If guarantees are included in the agreement, the following shall apply. Vendor guarantees that the sold product complies with the agreement, that it will function without defects and that it is suitable for the use that purchaser intends to make of it. This warranty is valid for a period of two calendar years after receipt of the sold item by the buyer.
The guarantee referred to is intended to create an allocation of risks between the Seller and the Buyer such that the consequences of a breach of a guarantee will always be entirely for the Seller's account and risk and that the Seller can never invoke Article 6:75 of the Dutch Civil Code with regard to a breach of a guarantee.
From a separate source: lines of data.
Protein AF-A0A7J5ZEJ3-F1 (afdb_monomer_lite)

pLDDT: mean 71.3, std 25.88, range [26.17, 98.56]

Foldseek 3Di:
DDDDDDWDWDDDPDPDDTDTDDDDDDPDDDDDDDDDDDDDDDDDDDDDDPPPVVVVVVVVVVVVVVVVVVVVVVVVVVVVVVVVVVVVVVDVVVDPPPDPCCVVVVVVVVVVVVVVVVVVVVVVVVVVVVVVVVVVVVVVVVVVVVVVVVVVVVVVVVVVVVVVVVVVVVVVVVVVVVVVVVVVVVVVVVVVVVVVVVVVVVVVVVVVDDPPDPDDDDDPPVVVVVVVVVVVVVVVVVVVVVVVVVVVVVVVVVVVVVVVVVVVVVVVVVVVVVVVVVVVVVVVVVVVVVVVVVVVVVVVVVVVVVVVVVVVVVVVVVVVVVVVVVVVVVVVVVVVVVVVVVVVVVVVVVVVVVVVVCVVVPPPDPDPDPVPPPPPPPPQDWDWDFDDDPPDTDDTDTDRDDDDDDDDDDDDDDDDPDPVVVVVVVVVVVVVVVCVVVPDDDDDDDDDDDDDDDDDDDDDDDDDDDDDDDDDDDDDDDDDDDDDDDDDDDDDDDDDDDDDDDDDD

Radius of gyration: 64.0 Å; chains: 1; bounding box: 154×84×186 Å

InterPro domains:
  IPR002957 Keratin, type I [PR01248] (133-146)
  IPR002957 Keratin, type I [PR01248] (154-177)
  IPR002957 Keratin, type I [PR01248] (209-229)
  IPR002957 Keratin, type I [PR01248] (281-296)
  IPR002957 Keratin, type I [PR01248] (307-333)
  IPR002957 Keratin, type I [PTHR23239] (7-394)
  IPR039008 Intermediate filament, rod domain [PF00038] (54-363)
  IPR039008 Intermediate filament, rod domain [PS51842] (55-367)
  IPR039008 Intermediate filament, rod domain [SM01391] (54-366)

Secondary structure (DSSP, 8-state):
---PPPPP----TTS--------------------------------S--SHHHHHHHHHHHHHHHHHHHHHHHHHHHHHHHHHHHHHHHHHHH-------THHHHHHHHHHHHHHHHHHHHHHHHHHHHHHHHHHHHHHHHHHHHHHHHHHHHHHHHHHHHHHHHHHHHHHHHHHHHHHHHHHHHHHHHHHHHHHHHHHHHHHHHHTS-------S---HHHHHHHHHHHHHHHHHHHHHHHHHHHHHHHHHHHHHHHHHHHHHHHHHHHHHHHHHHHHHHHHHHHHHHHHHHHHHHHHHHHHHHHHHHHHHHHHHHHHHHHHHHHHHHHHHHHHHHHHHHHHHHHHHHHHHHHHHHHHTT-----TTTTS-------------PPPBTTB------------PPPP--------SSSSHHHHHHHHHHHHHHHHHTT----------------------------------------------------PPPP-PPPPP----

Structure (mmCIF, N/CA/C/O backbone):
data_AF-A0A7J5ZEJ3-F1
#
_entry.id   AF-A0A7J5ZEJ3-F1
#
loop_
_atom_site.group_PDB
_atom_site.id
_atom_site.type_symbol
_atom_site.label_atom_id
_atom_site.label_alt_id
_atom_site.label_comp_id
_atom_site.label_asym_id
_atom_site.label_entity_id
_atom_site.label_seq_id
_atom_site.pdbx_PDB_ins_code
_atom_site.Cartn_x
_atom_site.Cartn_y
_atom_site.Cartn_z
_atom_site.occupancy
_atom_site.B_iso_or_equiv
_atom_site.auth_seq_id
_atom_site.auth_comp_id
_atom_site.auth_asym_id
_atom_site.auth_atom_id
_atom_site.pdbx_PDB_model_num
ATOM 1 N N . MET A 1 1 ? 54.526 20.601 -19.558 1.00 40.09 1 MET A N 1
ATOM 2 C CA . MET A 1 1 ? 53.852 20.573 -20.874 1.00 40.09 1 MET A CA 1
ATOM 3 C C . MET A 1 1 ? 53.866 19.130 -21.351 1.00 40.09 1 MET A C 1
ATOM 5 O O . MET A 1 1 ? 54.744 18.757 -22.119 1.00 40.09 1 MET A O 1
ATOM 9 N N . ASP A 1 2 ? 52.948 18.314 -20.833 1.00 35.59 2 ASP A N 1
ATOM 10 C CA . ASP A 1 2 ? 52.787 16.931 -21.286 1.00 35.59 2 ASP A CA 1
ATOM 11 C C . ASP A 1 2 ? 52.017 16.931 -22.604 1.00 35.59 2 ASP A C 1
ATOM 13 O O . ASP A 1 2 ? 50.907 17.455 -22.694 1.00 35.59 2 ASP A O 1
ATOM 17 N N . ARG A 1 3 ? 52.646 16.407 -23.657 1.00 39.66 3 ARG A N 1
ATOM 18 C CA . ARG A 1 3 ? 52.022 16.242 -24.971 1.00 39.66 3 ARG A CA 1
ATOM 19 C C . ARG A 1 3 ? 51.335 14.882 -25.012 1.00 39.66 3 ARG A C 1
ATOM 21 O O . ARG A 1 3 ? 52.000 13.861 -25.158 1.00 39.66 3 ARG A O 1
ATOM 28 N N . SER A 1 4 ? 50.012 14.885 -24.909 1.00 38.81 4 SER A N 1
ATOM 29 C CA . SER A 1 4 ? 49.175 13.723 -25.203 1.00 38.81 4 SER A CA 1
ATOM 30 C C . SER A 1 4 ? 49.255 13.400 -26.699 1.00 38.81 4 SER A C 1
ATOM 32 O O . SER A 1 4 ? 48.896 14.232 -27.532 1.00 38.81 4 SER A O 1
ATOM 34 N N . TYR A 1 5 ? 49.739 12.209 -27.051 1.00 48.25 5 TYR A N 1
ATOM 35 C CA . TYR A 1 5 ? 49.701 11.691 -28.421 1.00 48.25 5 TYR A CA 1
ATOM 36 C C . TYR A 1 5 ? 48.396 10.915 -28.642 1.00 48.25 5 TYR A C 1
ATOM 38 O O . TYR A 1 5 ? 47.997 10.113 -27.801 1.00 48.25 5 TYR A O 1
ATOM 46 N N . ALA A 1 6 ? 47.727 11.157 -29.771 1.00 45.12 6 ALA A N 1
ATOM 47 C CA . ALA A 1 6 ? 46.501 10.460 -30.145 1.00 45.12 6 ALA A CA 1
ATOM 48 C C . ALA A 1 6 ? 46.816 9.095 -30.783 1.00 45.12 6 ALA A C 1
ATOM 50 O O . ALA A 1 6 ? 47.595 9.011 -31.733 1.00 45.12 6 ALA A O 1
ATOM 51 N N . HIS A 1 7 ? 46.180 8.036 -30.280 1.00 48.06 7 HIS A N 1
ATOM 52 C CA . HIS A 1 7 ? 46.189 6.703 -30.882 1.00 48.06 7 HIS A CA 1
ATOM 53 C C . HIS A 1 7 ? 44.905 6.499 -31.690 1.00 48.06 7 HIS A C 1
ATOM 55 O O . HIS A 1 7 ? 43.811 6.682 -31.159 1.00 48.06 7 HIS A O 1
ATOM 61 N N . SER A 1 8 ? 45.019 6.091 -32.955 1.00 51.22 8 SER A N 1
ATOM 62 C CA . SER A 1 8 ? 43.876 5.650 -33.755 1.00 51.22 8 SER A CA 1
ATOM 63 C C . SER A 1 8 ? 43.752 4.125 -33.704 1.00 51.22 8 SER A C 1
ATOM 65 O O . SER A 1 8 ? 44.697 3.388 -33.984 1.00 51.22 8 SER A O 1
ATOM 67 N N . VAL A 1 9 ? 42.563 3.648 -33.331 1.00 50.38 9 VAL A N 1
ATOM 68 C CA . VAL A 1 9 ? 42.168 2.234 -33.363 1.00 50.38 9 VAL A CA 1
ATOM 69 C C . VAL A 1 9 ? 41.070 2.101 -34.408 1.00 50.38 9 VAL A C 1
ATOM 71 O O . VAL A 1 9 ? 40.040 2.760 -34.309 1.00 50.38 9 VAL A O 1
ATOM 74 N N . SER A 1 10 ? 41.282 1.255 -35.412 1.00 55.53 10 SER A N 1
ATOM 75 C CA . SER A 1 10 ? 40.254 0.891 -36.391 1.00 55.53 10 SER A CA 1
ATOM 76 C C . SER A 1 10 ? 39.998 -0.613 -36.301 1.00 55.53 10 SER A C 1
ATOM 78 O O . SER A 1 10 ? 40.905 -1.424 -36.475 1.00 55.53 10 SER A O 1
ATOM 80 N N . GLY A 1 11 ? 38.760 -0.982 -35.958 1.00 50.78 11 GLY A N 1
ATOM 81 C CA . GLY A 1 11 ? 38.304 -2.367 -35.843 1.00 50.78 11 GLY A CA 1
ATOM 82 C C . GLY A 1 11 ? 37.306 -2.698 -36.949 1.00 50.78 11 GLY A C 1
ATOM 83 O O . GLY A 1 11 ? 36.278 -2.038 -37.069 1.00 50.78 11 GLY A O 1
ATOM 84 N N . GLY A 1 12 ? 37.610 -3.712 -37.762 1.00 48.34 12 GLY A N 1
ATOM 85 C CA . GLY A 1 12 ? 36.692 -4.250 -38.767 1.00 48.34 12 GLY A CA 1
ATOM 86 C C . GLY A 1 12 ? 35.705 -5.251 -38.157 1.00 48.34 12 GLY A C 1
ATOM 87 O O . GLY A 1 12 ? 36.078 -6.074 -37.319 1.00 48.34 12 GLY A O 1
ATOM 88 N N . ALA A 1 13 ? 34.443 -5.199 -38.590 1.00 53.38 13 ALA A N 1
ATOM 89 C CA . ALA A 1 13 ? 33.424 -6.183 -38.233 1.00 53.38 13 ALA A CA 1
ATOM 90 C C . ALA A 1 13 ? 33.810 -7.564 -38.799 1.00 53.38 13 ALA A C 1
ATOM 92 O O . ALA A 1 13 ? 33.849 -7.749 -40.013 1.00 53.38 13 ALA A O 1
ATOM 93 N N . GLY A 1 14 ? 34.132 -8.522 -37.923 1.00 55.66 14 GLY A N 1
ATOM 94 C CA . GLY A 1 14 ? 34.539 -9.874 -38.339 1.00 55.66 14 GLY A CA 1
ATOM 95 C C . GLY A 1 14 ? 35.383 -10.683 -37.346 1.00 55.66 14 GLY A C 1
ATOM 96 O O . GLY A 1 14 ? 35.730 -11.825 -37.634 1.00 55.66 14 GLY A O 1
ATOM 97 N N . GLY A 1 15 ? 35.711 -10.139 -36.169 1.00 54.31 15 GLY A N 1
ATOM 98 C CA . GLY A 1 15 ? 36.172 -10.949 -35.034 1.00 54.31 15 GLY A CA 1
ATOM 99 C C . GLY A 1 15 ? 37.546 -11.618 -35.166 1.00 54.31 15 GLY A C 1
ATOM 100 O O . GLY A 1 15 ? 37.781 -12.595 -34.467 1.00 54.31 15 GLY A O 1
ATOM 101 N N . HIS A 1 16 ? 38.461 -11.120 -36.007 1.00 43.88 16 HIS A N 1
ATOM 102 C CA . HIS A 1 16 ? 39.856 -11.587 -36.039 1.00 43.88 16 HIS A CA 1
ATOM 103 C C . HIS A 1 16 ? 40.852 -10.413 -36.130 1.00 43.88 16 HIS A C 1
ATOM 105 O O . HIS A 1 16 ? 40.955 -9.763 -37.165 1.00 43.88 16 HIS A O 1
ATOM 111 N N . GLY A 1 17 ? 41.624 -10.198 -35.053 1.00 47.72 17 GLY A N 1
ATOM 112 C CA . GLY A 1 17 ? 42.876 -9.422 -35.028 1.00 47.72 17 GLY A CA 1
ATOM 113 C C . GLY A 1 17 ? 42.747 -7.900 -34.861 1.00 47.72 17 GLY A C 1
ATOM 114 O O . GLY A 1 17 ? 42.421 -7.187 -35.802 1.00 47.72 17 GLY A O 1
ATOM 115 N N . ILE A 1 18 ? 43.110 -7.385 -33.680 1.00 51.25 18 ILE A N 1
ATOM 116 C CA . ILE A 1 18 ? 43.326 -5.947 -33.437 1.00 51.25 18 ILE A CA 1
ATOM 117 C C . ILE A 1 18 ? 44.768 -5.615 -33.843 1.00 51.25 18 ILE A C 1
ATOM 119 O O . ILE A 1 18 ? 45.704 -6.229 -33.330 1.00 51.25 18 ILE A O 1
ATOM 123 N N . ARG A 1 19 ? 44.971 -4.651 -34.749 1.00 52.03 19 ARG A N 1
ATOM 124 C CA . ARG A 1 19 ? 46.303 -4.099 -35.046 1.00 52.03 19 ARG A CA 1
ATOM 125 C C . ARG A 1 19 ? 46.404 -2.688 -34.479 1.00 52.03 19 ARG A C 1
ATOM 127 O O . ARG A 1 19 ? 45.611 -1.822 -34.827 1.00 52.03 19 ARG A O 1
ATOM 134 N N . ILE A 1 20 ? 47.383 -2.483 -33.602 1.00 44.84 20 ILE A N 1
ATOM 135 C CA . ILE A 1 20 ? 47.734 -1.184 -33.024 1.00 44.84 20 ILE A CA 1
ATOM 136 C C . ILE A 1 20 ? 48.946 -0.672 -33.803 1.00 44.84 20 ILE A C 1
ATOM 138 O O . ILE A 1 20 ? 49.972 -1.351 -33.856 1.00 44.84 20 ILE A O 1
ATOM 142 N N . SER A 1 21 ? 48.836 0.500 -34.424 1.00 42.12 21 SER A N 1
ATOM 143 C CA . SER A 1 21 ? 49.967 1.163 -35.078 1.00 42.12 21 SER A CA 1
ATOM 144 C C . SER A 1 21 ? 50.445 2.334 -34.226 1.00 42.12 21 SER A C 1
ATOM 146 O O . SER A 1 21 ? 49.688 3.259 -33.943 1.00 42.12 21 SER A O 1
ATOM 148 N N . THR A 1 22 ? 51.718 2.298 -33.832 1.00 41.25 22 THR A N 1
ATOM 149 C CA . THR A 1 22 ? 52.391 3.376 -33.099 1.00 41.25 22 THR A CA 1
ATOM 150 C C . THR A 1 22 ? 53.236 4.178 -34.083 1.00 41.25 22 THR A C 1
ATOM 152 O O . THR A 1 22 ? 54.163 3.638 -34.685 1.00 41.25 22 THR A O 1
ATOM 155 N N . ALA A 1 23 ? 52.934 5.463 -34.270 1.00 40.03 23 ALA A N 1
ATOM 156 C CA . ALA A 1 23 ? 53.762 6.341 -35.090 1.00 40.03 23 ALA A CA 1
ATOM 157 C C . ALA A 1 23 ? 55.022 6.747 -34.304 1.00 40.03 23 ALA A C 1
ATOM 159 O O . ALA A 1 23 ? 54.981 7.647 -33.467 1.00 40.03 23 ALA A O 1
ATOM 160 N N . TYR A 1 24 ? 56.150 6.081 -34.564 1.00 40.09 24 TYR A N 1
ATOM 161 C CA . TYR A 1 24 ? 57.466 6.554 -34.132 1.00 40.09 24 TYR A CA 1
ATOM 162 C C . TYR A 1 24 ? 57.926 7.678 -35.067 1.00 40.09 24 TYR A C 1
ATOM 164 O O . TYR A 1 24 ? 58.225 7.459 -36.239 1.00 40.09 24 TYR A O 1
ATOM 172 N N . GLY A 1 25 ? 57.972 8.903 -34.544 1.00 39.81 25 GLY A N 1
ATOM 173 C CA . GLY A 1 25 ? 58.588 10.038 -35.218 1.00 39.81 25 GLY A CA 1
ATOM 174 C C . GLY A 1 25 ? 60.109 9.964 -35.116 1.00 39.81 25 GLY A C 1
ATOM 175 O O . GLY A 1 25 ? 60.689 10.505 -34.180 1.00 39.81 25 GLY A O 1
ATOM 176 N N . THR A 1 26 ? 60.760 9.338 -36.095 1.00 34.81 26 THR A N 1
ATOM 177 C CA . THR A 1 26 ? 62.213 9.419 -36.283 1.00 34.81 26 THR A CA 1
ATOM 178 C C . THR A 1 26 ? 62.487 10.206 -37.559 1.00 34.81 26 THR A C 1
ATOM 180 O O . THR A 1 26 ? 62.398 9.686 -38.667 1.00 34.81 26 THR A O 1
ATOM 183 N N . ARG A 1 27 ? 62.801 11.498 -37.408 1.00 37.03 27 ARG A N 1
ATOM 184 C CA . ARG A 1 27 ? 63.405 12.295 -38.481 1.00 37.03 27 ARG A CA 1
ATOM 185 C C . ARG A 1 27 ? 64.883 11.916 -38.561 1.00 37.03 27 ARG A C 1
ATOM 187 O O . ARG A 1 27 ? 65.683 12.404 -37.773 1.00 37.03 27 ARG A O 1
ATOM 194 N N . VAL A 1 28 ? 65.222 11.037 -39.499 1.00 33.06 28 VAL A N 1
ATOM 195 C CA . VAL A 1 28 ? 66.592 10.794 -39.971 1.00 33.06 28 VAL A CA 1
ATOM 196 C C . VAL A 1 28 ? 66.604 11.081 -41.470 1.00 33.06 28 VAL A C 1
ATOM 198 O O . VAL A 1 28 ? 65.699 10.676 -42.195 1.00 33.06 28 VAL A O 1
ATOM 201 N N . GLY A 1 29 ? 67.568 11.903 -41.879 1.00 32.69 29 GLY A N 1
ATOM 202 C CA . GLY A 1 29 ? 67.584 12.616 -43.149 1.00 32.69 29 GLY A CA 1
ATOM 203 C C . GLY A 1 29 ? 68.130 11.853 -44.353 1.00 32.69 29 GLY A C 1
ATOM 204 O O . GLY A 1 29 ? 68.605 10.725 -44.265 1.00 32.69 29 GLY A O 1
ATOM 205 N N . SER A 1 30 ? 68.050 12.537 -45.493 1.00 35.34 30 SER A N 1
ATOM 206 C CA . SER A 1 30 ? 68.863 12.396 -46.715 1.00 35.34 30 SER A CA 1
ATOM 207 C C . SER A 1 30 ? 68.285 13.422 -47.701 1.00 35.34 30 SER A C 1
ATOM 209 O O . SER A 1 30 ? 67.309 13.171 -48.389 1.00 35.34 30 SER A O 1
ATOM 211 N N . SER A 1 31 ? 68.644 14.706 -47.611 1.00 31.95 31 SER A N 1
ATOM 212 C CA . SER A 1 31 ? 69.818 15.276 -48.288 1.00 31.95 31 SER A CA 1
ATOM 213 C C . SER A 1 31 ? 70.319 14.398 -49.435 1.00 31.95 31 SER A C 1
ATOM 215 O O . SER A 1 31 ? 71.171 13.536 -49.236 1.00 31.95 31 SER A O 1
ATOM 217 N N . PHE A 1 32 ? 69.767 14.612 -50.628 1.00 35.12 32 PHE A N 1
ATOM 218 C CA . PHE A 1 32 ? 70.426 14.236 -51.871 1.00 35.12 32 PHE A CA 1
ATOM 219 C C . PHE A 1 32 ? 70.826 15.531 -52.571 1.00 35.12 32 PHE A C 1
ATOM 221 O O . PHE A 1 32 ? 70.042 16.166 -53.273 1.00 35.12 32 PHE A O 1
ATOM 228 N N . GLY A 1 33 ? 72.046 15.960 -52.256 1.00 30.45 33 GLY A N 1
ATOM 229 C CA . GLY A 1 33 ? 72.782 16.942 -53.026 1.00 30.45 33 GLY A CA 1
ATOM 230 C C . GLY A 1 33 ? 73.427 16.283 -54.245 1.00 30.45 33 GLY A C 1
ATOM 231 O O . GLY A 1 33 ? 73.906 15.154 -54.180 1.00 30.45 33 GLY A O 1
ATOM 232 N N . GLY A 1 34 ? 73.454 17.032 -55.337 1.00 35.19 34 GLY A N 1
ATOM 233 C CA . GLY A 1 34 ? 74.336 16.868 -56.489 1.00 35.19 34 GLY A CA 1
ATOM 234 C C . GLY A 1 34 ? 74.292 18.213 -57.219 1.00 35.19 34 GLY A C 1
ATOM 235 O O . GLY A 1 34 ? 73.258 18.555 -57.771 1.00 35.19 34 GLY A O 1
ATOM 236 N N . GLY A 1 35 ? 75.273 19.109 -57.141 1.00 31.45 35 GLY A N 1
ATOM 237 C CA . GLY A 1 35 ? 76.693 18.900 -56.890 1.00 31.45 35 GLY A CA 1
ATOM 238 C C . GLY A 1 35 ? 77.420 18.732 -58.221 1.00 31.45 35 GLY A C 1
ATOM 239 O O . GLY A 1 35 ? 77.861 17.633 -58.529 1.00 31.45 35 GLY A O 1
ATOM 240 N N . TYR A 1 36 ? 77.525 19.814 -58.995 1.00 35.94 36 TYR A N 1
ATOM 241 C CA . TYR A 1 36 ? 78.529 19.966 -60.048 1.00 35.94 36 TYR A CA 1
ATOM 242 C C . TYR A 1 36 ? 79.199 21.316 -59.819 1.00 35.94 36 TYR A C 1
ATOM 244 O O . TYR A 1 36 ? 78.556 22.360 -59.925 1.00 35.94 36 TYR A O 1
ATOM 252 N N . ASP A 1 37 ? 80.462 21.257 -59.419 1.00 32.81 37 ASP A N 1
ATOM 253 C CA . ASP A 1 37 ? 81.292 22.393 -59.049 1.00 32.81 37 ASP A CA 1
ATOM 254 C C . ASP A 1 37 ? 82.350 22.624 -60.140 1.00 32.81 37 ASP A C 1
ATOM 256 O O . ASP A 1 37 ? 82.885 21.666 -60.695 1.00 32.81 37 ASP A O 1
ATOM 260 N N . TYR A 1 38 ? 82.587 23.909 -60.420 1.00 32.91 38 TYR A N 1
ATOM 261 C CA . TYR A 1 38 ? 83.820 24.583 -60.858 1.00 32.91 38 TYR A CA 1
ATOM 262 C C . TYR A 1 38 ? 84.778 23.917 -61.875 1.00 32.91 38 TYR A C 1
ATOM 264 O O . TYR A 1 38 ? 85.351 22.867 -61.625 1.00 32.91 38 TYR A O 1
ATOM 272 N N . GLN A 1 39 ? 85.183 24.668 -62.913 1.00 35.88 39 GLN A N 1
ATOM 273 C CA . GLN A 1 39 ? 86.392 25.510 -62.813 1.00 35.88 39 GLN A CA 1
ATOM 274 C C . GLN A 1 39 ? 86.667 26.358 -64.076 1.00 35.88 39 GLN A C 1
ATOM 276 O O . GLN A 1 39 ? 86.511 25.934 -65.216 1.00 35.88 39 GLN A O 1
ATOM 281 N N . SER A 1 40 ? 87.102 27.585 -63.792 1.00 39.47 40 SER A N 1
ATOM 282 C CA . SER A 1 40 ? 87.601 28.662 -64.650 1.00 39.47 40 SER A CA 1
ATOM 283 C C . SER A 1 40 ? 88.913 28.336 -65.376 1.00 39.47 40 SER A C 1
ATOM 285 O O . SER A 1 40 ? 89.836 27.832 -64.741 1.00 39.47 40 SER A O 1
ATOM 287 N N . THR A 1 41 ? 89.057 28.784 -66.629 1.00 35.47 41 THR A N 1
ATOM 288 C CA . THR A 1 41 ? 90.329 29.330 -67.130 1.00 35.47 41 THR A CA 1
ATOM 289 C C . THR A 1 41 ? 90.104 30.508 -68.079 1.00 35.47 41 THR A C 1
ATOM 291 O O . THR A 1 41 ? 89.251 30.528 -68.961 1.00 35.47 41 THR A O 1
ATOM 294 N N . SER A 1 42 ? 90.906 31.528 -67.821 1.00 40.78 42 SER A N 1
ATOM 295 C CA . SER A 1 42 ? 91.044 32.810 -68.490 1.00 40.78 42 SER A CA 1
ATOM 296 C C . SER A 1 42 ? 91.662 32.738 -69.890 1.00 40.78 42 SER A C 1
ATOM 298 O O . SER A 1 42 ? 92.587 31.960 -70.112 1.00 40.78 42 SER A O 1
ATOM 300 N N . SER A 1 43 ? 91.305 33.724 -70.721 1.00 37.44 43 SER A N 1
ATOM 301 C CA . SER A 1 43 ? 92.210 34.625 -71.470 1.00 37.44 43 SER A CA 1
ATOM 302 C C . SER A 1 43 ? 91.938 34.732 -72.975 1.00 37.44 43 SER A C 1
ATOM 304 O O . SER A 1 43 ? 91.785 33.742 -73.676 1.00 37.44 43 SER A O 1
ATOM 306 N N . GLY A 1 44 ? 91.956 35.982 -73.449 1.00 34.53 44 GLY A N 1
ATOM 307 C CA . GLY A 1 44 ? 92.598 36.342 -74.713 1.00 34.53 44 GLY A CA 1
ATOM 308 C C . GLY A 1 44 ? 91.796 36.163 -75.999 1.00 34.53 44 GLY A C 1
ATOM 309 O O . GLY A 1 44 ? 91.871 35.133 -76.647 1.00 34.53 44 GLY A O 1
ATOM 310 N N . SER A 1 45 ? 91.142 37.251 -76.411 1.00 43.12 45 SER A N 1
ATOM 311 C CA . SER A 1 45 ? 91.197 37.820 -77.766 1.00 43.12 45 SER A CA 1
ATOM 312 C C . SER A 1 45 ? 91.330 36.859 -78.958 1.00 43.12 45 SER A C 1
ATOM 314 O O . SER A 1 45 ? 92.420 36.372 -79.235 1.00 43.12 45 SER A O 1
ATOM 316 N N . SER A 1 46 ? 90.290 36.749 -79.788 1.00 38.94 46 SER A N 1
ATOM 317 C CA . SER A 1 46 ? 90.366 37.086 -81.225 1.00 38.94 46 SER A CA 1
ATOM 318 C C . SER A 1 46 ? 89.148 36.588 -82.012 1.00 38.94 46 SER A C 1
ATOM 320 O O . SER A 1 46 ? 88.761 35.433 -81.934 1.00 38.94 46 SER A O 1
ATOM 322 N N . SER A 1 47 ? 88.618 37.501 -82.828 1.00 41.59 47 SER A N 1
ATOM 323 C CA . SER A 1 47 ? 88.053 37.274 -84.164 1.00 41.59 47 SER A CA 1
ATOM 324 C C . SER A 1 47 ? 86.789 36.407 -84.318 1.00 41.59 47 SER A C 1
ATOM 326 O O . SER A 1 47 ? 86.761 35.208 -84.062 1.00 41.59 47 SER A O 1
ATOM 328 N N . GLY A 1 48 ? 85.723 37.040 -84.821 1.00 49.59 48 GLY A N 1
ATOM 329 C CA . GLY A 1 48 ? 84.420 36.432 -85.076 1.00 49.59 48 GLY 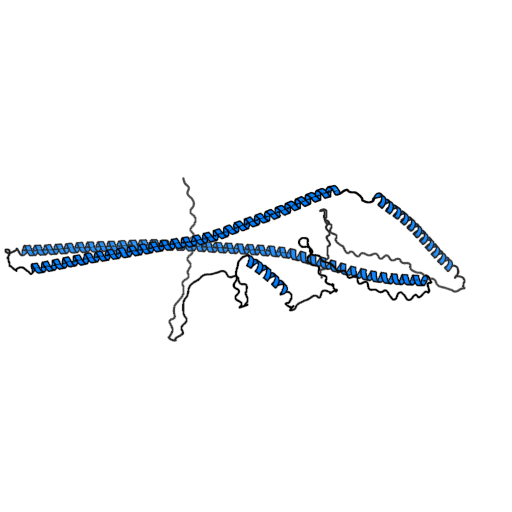A CA 1
ATOM 330 C C . GLY A 1 48 ? 84.458 35.287 -86.089 1.00 49.59 48 GLY A C 1
ATOM 331 O O . GLY A 1 48 ? 84.666 35.506 -87.277 1.00 49.59 48 GLY A O 1
ATOM 332 N N . SER A 1 49 ? 84.198 34.068 -85.607 1.00 50.84 49 SER A N 1
ATOM 333 C CA . SER A 1 49 ? 83.819 32.903 -86.421 1.00 50.84 49 SER A CA 1
ATOM 334 C C . SER A 1 49 ? 83.270 31.756 -85.547 1.00 50.84 49 SER A C 1
ATOM 336 O O . SER A 1 49 ? 83.754 30.632 -85.601 1.00 50.84 49 SER A O 1
ATOM 338 N N . LEU A 1 50 ? 82.301 32.030 -84.657 1.00 48.47 50 LEU A N 1
ATOM 339 C CA . LEU A 1 50 ? 81.743 31.016 -83.730 1.00 48.47 50 LEU A CA 1
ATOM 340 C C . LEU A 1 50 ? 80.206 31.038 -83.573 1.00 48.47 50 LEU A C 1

The provisions of the previous sentence also apply if the Buyer was aware or could have been aware of the breach by conducting an investigation.
The said guarantee does not apply when the defect has arisen as a result of injudicious or improper use or when - without permission - the Buyer or third parties have made changes or attempted to make changes or have used the purchased item for purposes for which it is not intended.
If the guarantee provided by the Seller relates to an item produced by a third party, the guarantee is limited to the guarantee provided by that producer.

 

 Article 17 - Intellectual property

Acquiéss retains all intellectual property rights (including copyright, patent rights, trademark rights, drawings and models rights, etc.) in all products, designs, drawings, writings, carriers containing data or other information, quotations, images, sketches, models, models, etc., unless the parties have agreed otherwise in writing.
The customer may not copy, show and/or make available to third parties or otherwise use the said intellectual property rights without Acquiéss' prior written consent.

 

Article 18 - Amendment of general terms and conditions

Acquiéss is entitled to amend or supplement these general terms and conditions.
Changes of minor importance may be made at any time.
As far as possible, Acquiéss will discuss major substantive amendments with the customer in advance.
Consumers are entitled to terminate the agreement in the event of a substantial change to the general terms and conditions. 

 

 Article 19 - Applicable law and competent court

Any agreement between the parties is governed exclusively by Dutch law.
The Dutch court in the district where Acquiéss has its registered office has exclusive jurisdiction to take cognizance of any disputes between the parties, unless the law imperatively prescribes otherwise.
The applicability of the Vienna Sales Convention is excluded.
If in legal proceedings one or more provisions of these general terms and conditions are deemed unreasonably onerous, the other provisions will remain in full force.